# Replacing 1967 LeMans Convertible Top



## MeatShield72 (Jun 22, 2011)

So...who hear has taken on the challenge of replacing the top to a 1967 Convertible LeMans.

My Dad knows a little about what to do, but any tips and tricks from all you experts will be a awesome help as well!


----------



## freethinker (Nov 14, 2009)

MeatShield72 said:


> So...who hear has taken on the challenge of replacing the top to a 1967 Convertible LeMans.
> 
> My Dad knows a little about what to do, but any tips and tricks from all you experts will be a awesome help as well!


i just did a 70. its not that hard but its like most things you have never done before. the second time you do it will turn out better. if i had never done it before i would invest in this:


GTO 64-65 Convertible Top Installation Instructions


----------



## pontiac (Mar 6, 2011)

if rear window on new top is glass, then have a professional do it. if plastic, then you can try it yourself.


----------



## MeatShield72 (Jun 22, 2011)

pontiac said:


> if rear window on new top is glass, then have a professional do it. if plastic, then you can try it yourself.

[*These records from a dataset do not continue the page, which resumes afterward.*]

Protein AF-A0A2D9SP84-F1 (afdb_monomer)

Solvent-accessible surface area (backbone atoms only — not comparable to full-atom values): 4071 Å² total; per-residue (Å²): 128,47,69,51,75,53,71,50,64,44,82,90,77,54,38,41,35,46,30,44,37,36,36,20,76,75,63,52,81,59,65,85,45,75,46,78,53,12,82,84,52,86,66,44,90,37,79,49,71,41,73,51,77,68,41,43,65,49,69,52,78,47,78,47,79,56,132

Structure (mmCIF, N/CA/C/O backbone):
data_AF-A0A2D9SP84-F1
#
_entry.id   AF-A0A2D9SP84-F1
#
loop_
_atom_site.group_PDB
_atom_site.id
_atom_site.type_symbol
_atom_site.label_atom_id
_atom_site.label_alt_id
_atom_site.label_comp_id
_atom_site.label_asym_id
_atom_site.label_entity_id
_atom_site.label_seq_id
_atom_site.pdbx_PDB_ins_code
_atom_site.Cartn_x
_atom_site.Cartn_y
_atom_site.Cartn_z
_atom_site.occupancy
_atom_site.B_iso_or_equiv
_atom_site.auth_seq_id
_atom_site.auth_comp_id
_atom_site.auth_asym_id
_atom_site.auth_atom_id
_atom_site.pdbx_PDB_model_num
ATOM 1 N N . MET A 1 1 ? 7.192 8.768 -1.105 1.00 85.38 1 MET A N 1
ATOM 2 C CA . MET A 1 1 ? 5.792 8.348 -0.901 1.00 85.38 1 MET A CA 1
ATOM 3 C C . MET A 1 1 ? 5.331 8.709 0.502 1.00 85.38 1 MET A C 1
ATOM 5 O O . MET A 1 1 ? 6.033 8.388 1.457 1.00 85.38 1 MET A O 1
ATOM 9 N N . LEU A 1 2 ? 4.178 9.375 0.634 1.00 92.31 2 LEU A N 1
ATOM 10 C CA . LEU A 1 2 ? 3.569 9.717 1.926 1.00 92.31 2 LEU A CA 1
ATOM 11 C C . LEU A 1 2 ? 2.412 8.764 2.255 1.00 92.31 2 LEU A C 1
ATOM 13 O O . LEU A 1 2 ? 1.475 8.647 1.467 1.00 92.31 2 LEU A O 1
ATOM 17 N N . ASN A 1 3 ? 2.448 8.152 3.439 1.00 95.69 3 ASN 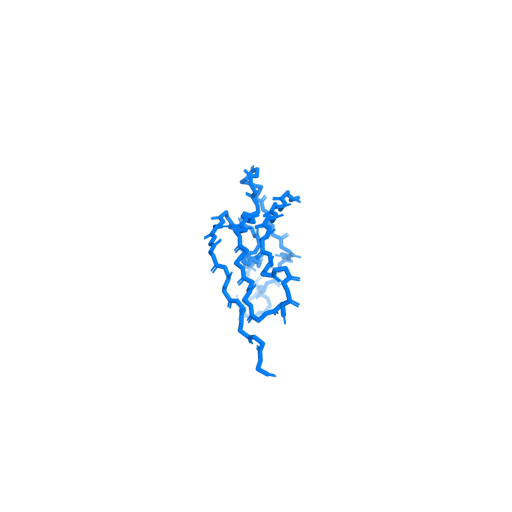A N 1
ATOM 18 C CA . ASN A 1 3 ? 1.384 7.292 3.962 1.00 95.69 3 ASN A CA 1
ATOM 19 C C . ASN A 1 3 ? 0.872 7.855 5.292 1.00 95.69 3 ASN A C 1
ATOM 21 O O . ASN A 1 3 ? 1.664 8.329 6.105 1.00 95.69 3 ASN A O 1
ATOM 25 N N . ILE A 1 4 ? -0.439 7.785 5.520 1.00 95.81 4 ILE A N 1
ATOM 26 C CA . ILE A 1 4 ? -1.097 8.294 6.729 1.00 95.81 4 ILE A CA 1
ATOM 27 C C . ILE A 1 4 ? -1.975 7.189 7.317 1.00 95.81 4 ILE A C 1
ATOM 29 O O . ILE A 1 4 ? -2.711 6.518 6.595 1.00 95.81 4 ILE A O 1
ATOM 33 N N . SER A 1 5 ? -1.929 7.012 8.636 1.00 96.62 5 SER A N 1
ATOM 34 C CA . SER A 1 5 ? -2.810 6.095 9.361 1.00 96.62 5 SER A CA 1
ATOM 35 C C . SER A 1 5 ? -3.256 6.693 10.688 1.00 96.62 5 SER A C 1
ATOM 37 O O . SER A 1 5 ? -2.434 7.235 11.425 1.00 96.62 5 SER A O 1
ATOM 39 N N . MET A 1 6 ? -4.536 6.543 11.012 1.00 96.44 6 MET A N 1
ATOM 40 C CA . MET A 1 6 ? -5.123 6.976 12.276 1.00 96.44 6 MET A CA 1
ATOM 41 C C . MET A 1 6 ? -6.023 5.871 12.816 1.00 96.44 6 MET A C 1
ATOM 43 O O . MET A 1 6 ? -6.920 5.410 12.113 1.00 96.44 6 MET A O 1
ATOM 47 N N . GLY A 1 7 ? -5.786 5.462 14.061 1.00 94.69 7 GLY A N 1
ATOM 48 C CA . GLY A 1 7 ? -6.525 4.384 14.708 1.00 94.69 7 GLY A CA 1
ATOM 49 C C . GLY A 1 7 ? -7.094 4.776 16.063 1.00 94.69 7 GLY A C 1
ATOM 50 O O . GLY A 1 7 ? -6.551 5.637 16.755 1.00 94.69 7 GLY A O 1
ATOM 51 N N . ILE A 1 8 ? -8.198 4.130 16.430 1.00 94.19 8 ILE A N 1
ATOM 52 C CA . ILE A 1 8 ? -8.826 4.214 17.748 1.00 94.19 8 ILE A CA 1
ATOM 53 C C . ILE A 1 8 ? -8.919 2.797 18.308 1.00 94.19 8 ILE A C 1
ATOM 55 O O . ILE A 1 8 ? -9.373 1.879 17.625 1.00 94.19 8 ILE A O 1
ATOM 59 N N . VAL A 1 9 ? -8.506 2.641 19.565 1.00 93.44 9 VAL A N 1
ATOM 60 C CA . VAL A 1 9 ? -8.561 1.378 20.306 1.00 93.44 9 VAL A CA 1
ATOM 61 C C . VAL A 1 9 ? -9.518 1.537 21.484 1.00 93.44 9 VAL A C 1
ATOM 63 O O . VAL A 1 9 ? -9.520 2.567 22.165 1.00 93.44 9 VAL A O 1
ATOM 66 N N . GLU A 1 10 ? -10.333 0.514 21.725 1.00 91.50 10 GLU A N 1
ATOM 67 C CA . GLU A 1 10 ? -11.190 0.420 22.905 1.00 91.50 10 GLU A CA 1
ATOM 68 C C . GLU A 1 10 ? -10.341 0.455 24.189 1.00 91.50 10 GLU A C 1
ATOM 70 O O . GLU A 1 10 ? -9.334 -0.239 24.308 1.00 91.50 10 GLU A O 1
ATOM 75 N N . ARG A 1 11 ? -10.697 1.323 25.142 1.00 84.62 11 ARG A N 1
ATOM 76 C CA . ARG A 1 11 ? -9.778 1.706 26.227 1.00 84.62 11 ARG A CA 1
ATOM 77 C C . ARG A 1 11 ? -9.656 0.688 27.353 1.00 84.62 11 ARG A 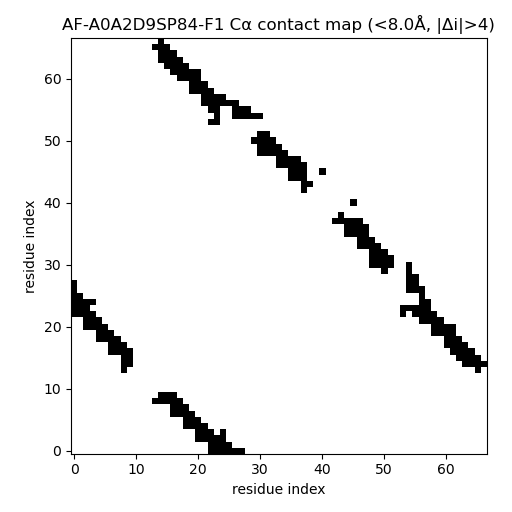C 1
ATOM 79 O O . ARG A 1 11 ? -8.567 0.557 27.901 1.00 84.62 11 ARG A O 1
ATOM 86 N N . GLU A 1 12 ? -10.751 0.050 27.742 1.00 85.69 12 GLU A N 1
ATOM 87 C CA . GLU A 1 12 ? -10.796 -0.741 28.972 1.00 85.69 12 GLU A CA 1
ATOM 88 C C . GLU A 1 12 ? -10.169 -2.115 28.759 1.00 85.69 12 GLU A C 1
ATOM 90 O O . GLU A 1 12 ? -9.333 -2.542 29.550 1.00 85.69 12 GLU A O 1
ATOM 95 N N . HIS A 1 13 ? -10.531 -2.782 27.664 1.00 86.62 13 HIS A N 1
ATOM 96 C CA . HIS A 1 13 ? -10.141 -4.167 27.415 1.00 86.62 13 HIS A CA 1
ATOM 97 C C . HIS A 1 13 ? -9.337 -4.343 26.120 1.00 86.62 13 HIS A C 1
ATOM 99 O O . HIS A 1 13 ? -8.878 -5.449 25.843 1.00 86.62 13 HIS A O 1
ATOM 105 N N . LYS A 1 14 ? -9.148 -3.276 25.325 1.00 86.94 14 LYS A N 1
ATOM 106 C CA . LYS A 1 14 ? -8.458 -3.294 24.018 1.00 86.94 14 LYS A CA 1
ATOM 107 C C . LYS A 1 14 ? -8.972 -4.382 23.068 1.00 86.94 14 LYS A C 1
ATOM 109 O O . LYS A 1 14 ? -8.219 -4.906 22.243 1.00 86.94 14 LYS A O 1
ATOM 114 N N . ARG A 1 15 ? -10.262 -4.713 23.175 1.00 89.75 15 ARG A N 1
ATOM 115 C CA . ARG A 1 15 ? -10.898 -5.790 22.395 1.00 89.75 15 ARG A CA 1
ATOM 116 C C . ARG A 1 15 ? -11.118 -5.414 20.938 1.00 89.75 15 ARG A C 1
ATOM 118 O O . ARG A 1 15 ? -11.129 -6.287 20.076 1.00 89.75 15 ARG A O 1
ATOM 125 N N . TYR A 1 16 ? -11.290 -4.121 20.676 1.00 91.94 16 TYR A N 1
ATOM 126 C CA . TYR A 1 16 ? -11.635 -3.596 19.362 1.00 91.94 16 TYR A CA 1
ATOM 127 C C . TYR A 1 16 ? -10.664 -2.490 18.958 1.00 91.94 16 TYR A C 1
ATOM 129 O O . TYR A 1 16 ? -10.400 -1.571 19.737 1.00 91.94 16 TYR A O 1
ATOM 137 N N . GLU A 1 17 ? -10.184 -2.555 17.721 1.00 95.44 17 GLU A N 1
ATOM 138 C CA . GLU A 1 17 ? -9.394 -1.503 17.084 1.00 95.44 17 GLU A CA 1
ATOM 139 C C . GLU A 1 17 ? -9.993 -1.170 15.717 1.00 95.44 17 GLU A C 1
ATOM 141 O O . GLU A 1 17 ? -10.312 -2.065 14.933 1.00 95.44 17 GLU A O 1
ATOM 146 N N . VAL A 1 18 ? -10.122 0.122 15.415 1.00 95.88 18 VAL A N 1
ATOM 147 C CA . VAL A 1 18 ? -10.506 0.610 14.088 1.00 95.88 18 VAL A CA 1
ATOM 148 C C . VAL A 1 18 ? -9.453 1.591 13.606 1.00 95.88 18 VAL A C 1
ATOM 150 O O . VAL A 1 18 ? -9.207 2.603 14.257 1.00 95.88 18 VAL A O 1
ATOM 153 N N . THR A 1 19 ? -8.876 1.315 12.439 1.00 97.56 19 THR A N 1
ATOM 154 C CA . THR A 1 19 ? -7.805 2.115 11.845 1.00 97.56 19 THR A CA 1
ATOM 155 C C . THR A 1 19 ? -8.165 2.533 10.427 1.00 97.56 19 THR A C 1
ATOM 157 O O . THR A 1 19 ? -8.376 1.698 9.550 1.00 97.56 19 THR A O 1
ATOM 160 N N . LEU A 1 20 ? -8.209 3.841 10.191 1.00 97.38 20 LEU A N 1
ATOM 161 C CA . LEU A 1 20 ? -8.264 4.438 8.863 1.00 97.38 20 LEU A CA 1
ATOM 162 C C . LEU A 1 20 ? -6.840 4.573 8.328 1.00 97.38 20 LEU A C 1
ATOM 164 O O . LEU A 1 20 ? -5.943 5.021 9.045 1.00 97.38 20 LEU A O 1
ATOM 168 N N . PHE A 1 21 ? -6.623 4.210 7.070 1.00 97.31 21 PHE A N 1
ATOM 169 C CA . PHE A 1 21 ? -5.319 4.355 6.431 1.00 97.31 21 PHE A CA 1
ATOM 170 C C . PHE A 1 21 ? -5.449 4.863 4.998 1.00 97.31 21 PHE A C 1
ATOM 172 O O . PHE A 1 21 ? -6.418 4.557 4.306 1.00 97.31 21 PHE A O 1
ATOM 179 N N . ALA A 1 22 ? -4.438 5.601 4.553 1.00 96.62 22 ALA A N 1
ATOM 180 C CA . ALA A 1 22 ? -4.245 6.034 3.180 1.00 96.62 22 ALA A CA 1
ATOM 181 C C . ALA A 1 22 ? -2.769 5.858 2.799 1.00 96.62 22 ALA A C 1
ATOM 183 O O . ALA A 1 22 ? -1.872 6.295 3.522 1.00 96.62 22 ALA A O 1
ATOM 184 N N . ASN A 1 23 ? -2.523 5.208 1.667 1.00 96.62 23 ASN A N 1
ATOM 185 C CA . ASN A 1 23 ? -1.201 5.039 1.078 1.00 96.62 23 ASN A CA 1
ATOM 186 C C . ASN A 1 23 ? -1.053 5.932 -0.148 1.00 96.62 23 ASN A C 1
ATOM 188 O O . ASN A 1 23 ? -2.016 6.137 -0.889 1.00 96.62 23 ASN A O 1
ATOM 192 N N . ASN A 1 24 ? 0.172 6.415 -0.347 1.00 95.12 24 ASN A N 1
ATOM 193 C CA . ASN A 1 24 ? 0.558 7.288 -1.447 1.00 95.12 24 ASN A CA 1
ATOM 194 C C . ASN A 1 2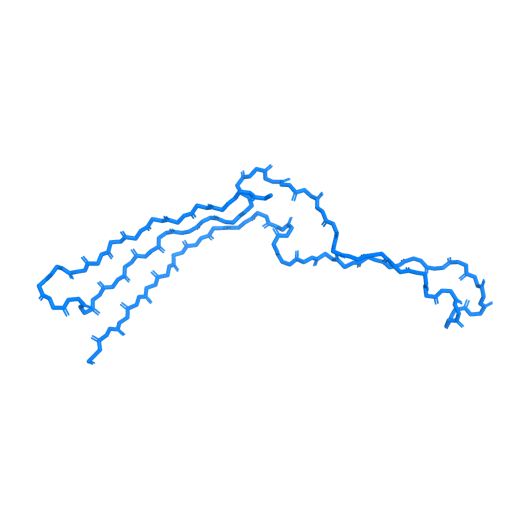4 ? -0.333 8.535 -1.586 1.00 95.12 24 ASN A C 1
ATOM 196 O O . ASN A 1 24 ? -0.839 8.854 -2.653 1.00 95.12 24 ASN A O 1
ATOM 200 N N . VAL A 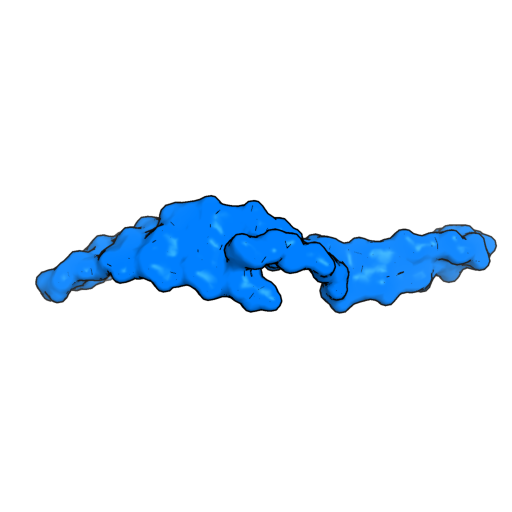1 25 ? -0.520 9.272 -0.491 1.00 94.31 25 VAL A N 1
ATOM 201 C CA . VAL A 1 25 ? -1.437 10.429 -0.425 1.00 94.31 25 VAL A CA 1
ATOM 202 C C . VAL A 1 25 ? -1.060 11.543 -1.413 1.00 94.31 25 VAL A C 1
ATOM 204 O O . VAL A 1 25 ? -1.907 12.331 -1.820 1.00 94.31 25 VAL A O 1
ATOM 207 N N . THR A 1 26 ? 0.205 11.602 -1.823 1.00 94.94 26 THR A N 1
ATOM 208 C CA . THR A 1 26 ? 0.723 12.572 -2.796 1.00 94.94 26 THR A CA 1
ATOM 209 C C . THR A 1 26 ? 0.625 12.105 -4.255 1.00 94.94 26 THR A C 1
ATOM 211 O O . THR A 1 26 ? 1.145 12.800 -5.121 1.00 94.94 26 THR A O 1
ATOM 214 N N . ASP A 1 27 ? 0.015 10.944 -4.530 1.00 92.12 27 ASP A N 1
ATOM 215 C CA . ASP A 1 27 ? -0.077 10.312 -5.859 1.00 92.12 27 ASP A CA 1
ATOM 216 C C . ASP A 1 27 ? 1.273 10.225 -6.593 1.00 92.12 27 ASP A C 1
ATOM 218 O O . ASP A 1 27 ? 1.406 10.509 -7.785 1.00 92.12 27 ASP A O 1
ATOM 222 N N . GLU A 1 28 ? 2.321 9.851 -5.858 1.00 93.38 28 GLU A N 1
ATOM 223 C CA . GLU A 1 28 ? 3.653 9.705 -6.425 1.00 93.38 28 GLU A CA 1
ATOM 224 C C . GLU A 1 28 ? 3.695 8.493 -7.360 1.00 93.38 28 GLU A C 1
ATOM 226 O O . GLU A 1 28 ? 3.367 7.371 -6.970 1.00 93.38 28 GLU A O 1
ATOM 231 N N . ARG A 1 29 ? 4.138 8.708 -8.602 1.00 91.62 29 ARG A N 1
ATOM 232 C CA . ARG A 1 29 ? 4.280 7.646 -9.603 1.00 91.62 29 ARG A CA 1
ATOM 233 C C . ARG A 1 29 ? 5.727 7.211 -9.695 1.00 91.62 29 ARG A C 1
ATOM 235 O O . ARG A 1 29 ? 6.586 7.978 -10.124 1.00 91.62 29 ARG A O 1
ATOM 242 N N . PHE A 1 30 ? 5.983 5.955 -9.359 1.00 92.19 30 PHE A N 1
ATOM 243 C CA . PHE A 1 30 ? 7.320 5.386 -9.407 1.00 92.19 30 PHE A CA 1
ATOM 244 C C . PHE A 1 30 ? 7.298 3.933 -9.881 1.00 92.19 30 PHE A C 1
ATOM 246 O O . PHE A 1 30 ? 6.265 3.265 -9.885 1.00 92.19 30 PHE A O 1
ATOM 253 N N . VAL A 1 31 ? 8.466 3.452 -10.299 1.00 93.50 31 VAL A N 1
ATOM 254 C CA . VAL A 1 31 ? 8.715 2.042 -10.618 1.00 93.50 31 VAL A CA 1
ATOM 255 C C . VAL A 1 31 ? 9.835 1.546 -9.717 1.00 93.50 31 VAL A C 1
ATOM 257 O O . VAL A 1 31 ? 10.787 2.282 -9.462 1.00 93.50 31 VAL A O 1
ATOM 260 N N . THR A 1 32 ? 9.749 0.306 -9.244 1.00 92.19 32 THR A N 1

I did not know they came with glass...I did not know it was possible on old cars...


----------



## likethat (Oct 5, 2007)

1966-67 Chevrolet Chevelle & Malibu Convertible Tops and Convertible Top Parts

I have been looking at the glass ones. I have never driven my 67 GTO but I have driven for a few years my 67 Camaro and I hate the plastic window. It is really bad now but it was crazed and turned almost brown over the years. So it will be glass when I do replace them


----------



## MeatShield72 (Jun 22, 2011)

I just bought the DVD mentioned above...if all goes well, I will be replacing it this weekend.

And I will try and post some pictures.


----------